Allein am vergangenen Dienstag habe Russland knapp 100 Raketen auf die Ukraine abgefeuert. "Hundert verschiedene Raketen gegen unsere Städte, gegen Wohngebäude, gegen Unternehmen, gegen Kraftwerke", so Selenskyj. Als Folge dieser Angriffe seien mehr als 20 Millionen Menschen zeitweise ohne Stromversorgung gewesen.

Deutschland hat Polen angeboten, Patriot-Raketenabwehrsysteme zur Verfügung zu stellen. Dies solle beitragen, den Luftraum des Landes zu sichern, nachdem vergangene Woche eine Rakete in Polen abgestürzt war, sagte Verteidigungsministerin Christine Lambrecht der "Rheinischen Post" und dem "Generalanzeiger".
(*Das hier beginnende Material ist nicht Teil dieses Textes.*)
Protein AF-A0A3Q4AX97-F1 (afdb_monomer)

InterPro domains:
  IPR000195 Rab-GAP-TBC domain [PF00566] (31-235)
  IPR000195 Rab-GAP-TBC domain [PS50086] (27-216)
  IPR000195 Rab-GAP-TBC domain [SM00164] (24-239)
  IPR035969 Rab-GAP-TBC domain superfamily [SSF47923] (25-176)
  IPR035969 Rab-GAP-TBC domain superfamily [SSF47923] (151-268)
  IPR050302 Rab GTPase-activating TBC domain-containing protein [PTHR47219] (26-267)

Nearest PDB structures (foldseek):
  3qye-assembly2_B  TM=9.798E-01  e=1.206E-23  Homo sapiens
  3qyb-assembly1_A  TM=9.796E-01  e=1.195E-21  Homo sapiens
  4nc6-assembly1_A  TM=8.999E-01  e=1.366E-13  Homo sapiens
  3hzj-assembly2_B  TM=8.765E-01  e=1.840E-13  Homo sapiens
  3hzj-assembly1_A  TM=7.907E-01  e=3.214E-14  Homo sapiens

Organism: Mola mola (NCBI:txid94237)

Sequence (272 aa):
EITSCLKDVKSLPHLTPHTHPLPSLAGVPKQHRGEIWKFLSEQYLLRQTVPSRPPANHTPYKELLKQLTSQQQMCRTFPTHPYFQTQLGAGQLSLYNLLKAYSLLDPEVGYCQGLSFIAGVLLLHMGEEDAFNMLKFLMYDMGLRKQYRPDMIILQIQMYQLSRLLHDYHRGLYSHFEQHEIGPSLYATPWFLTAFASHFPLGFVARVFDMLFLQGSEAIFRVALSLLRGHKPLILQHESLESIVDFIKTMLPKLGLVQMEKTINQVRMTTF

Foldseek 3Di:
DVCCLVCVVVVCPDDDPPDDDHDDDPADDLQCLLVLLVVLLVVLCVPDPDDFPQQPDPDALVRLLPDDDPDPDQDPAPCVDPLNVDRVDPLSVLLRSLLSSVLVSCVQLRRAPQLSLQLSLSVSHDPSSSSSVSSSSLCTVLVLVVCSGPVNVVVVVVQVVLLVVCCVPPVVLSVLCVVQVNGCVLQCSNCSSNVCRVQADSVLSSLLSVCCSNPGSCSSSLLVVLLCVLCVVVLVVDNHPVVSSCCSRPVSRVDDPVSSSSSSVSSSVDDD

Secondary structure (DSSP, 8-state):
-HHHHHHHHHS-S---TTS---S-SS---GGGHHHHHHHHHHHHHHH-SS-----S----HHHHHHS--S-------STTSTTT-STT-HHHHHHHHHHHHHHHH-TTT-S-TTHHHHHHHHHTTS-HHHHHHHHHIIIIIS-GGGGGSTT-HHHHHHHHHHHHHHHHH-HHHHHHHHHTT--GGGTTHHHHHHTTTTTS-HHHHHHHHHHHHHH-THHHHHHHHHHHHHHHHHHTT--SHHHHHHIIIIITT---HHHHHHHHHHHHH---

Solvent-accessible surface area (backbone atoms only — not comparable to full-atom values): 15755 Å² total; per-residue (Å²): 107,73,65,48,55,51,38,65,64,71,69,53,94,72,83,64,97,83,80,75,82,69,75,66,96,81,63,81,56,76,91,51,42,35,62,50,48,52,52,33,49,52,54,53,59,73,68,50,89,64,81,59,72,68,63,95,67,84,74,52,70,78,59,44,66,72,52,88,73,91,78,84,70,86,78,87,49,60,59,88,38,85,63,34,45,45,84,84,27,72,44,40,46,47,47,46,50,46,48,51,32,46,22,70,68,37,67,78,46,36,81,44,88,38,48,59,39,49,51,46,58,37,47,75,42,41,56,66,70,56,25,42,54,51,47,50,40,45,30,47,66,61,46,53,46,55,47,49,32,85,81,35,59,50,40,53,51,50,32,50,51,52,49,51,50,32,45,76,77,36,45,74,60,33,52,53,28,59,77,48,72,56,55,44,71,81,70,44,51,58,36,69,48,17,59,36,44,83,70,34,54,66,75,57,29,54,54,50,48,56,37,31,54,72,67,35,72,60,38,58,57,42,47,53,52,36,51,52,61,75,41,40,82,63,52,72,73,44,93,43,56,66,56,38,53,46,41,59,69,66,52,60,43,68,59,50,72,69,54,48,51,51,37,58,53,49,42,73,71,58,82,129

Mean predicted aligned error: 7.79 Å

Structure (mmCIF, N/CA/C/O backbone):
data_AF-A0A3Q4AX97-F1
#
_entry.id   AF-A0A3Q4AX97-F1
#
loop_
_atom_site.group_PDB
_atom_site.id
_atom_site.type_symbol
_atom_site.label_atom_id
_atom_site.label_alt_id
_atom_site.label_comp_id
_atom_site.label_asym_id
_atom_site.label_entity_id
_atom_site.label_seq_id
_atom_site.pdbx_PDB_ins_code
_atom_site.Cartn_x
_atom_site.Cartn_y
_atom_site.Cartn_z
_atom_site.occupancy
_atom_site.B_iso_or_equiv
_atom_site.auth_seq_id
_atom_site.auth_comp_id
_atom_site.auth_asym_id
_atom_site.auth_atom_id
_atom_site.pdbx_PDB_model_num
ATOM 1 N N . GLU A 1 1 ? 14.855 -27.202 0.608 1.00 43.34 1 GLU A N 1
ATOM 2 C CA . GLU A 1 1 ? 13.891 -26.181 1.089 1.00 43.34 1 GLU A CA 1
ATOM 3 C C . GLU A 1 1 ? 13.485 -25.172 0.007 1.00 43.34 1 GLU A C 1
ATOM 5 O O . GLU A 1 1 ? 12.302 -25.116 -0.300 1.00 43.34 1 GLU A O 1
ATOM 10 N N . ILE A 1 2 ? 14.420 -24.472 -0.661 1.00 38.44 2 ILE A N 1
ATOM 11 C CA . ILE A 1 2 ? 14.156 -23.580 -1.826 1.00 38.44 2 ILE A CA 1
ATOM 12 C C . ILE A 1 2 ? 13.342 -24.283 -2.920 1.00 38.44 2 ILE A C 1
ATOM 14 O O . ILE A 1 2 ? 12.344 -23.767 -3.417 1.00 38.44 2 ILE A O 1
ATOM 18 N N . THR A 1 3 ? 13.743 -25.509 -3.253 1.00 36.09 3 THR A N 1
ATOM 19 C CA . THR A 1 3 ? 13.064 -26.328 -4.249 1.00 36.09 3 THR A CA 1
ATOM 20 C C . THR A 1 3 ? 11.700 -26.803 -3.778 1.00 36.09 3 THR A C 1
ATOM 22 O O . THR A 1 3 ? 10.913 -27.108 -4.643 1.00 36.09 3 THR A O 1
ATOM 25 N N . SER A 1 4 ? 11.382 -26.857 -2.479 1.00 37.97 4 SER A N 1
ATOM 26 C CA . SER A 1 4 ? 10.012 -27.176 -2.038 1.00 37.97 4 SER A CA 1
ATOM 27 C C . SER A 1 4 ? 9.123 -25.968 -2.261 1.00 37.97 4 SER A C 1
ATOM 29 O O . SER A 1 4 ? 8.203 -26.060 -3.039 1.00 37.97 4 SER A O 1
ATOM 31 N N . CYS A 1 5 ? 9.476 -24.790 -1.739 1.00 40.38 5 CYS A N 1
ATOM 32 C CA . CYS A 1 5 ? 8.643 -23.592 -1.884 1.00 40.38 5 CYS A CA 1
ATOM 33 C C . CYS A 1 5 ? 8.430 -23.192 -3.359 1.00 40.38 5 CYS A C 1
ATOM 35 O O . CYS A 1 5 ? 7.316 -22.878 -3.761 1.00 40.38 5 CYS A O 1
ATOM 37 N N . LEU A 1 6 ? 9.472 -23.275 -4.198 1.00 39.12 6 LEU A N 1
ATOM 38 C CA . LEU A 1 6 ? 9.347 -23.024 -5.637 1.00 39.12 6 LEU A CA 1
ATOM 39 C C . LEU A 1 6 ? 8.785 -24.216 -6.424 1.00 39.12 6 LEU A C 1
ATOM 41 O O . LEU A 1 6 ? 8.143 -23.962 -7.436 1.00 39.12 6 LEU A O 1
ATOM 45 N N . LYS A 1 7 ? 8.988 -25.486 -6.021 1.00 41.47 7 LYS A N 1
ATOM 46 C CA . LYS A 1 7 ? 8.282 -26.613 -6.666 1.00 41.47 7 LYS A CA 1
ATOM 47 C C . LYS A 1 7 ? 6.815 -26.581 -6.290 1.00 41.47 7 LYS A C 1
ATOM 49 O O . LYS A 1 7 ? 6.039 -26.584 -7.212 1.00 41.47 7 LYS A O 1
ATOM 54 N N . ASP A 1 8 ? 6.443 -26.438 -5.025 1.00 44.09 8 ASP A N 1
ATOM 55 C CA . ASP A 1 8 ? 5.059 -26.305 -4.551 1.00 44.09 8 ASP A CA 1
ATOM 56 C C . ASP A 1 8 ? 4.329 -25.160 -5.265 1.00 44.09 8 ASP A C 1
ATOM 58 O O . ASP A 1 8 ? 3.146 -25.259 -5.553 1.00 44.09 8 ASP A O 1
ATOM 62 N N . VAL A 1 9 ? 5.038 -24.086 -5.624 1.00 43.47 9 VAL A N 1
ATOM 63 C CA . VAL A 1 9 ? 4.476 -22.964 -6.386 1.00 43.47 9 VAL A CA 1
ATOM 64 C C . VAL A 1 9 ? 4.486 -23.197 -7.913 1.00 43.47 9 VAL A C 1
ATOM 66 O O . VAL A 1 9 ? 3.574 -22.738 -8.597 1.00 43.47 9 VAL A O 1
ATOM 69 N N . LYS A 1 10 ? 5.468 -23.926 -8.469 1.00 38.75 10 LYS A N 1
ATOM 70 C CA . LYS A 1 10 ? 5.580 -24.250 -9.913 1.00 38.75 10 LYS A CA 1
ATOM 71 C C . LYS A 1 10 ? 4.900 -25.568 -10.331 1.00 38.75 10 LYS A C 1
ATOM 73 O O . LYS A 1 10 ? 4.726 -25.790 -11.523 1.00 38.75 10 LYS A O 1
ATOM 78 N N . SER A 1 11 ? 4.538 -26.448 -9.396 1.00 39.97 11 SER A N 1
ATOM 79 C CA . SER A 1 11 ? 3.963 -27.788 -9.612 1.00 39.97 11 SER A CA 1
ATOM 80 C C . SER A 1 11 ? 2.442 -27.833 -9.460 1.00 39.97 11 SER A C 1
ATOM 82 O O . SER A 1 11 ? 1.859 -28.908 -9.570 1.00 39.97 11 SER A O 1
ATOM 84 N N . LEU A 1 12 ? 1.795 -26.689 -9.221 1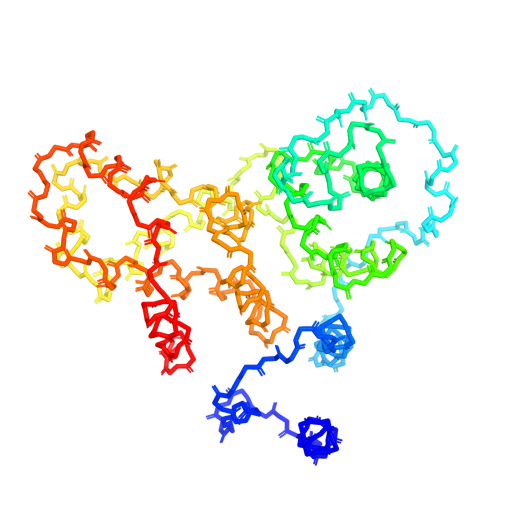.00 42.62 12 LEU A N 1
ATOM 85 C CA . LEU A 1 12 ? 0.344 -26.556 -9.097 1.00 42.62 12 LEU A CA 1
ATOM 86 C C . LEU A 1 12 ? -0.252 -26.014 -10.410 1.00 42.62 12 LEU A C 1
ATOM 88 O O . LEU A 1 12 ? -0.431 -24.802 -10.536 1.00 42.62 12 LEU A O 1
ATOM 92 N N . PRO A 1 13 ? -0.593 -26.870 -11.395 1.00 33.53 13 PRO A N 1
ATOM 93 C CA . PRO A 1 13 ? -1.190 -26.421 -12.652 1.00 33.53 13 PRO A CA 1
ATOM 94 C C . PRO A 1 13 ? -2.606 -25.840 -12.492 1.00 33.53 13 PRO A C 1
ATOM 96 O O . PRO A 1 13 ? -3.114 -25.231 -13.427 1.00 33.53 13 PRO A O 1
ATOM 99 N N . HIS A 1 14 ? -3.238 -25.949 -11.316 1.00 38.31 14 HIS A N 1
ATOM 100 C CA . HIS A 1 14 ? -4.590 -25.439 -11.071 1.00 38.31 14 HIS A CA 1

Die Bundesregierung hatte bereits angekündigt, ihrem Nachbarn nach dem Vorfall, der zunächst ein Übergreifen des Ukraine-Krieges über die Grenze befürchten ließ, weitere Hilfe bei der Lufraumüberwachung mit deutschen Eurofightern anzubieten. NATO-Generalsekretär Jens Stoltenberg hatte erklärt, man habe keine Hinweise darauf, dass der Raketeneinschlag ein vorsätzlicher Angriff war. Nach vorläufigen Analysen sei der Vorfall wahrscheinlich durch eine ukrainische Flugabwehrrakete verursacht worden, die gegen russische Angriffe mit Marschflugkörpern eingesetzt worden sei.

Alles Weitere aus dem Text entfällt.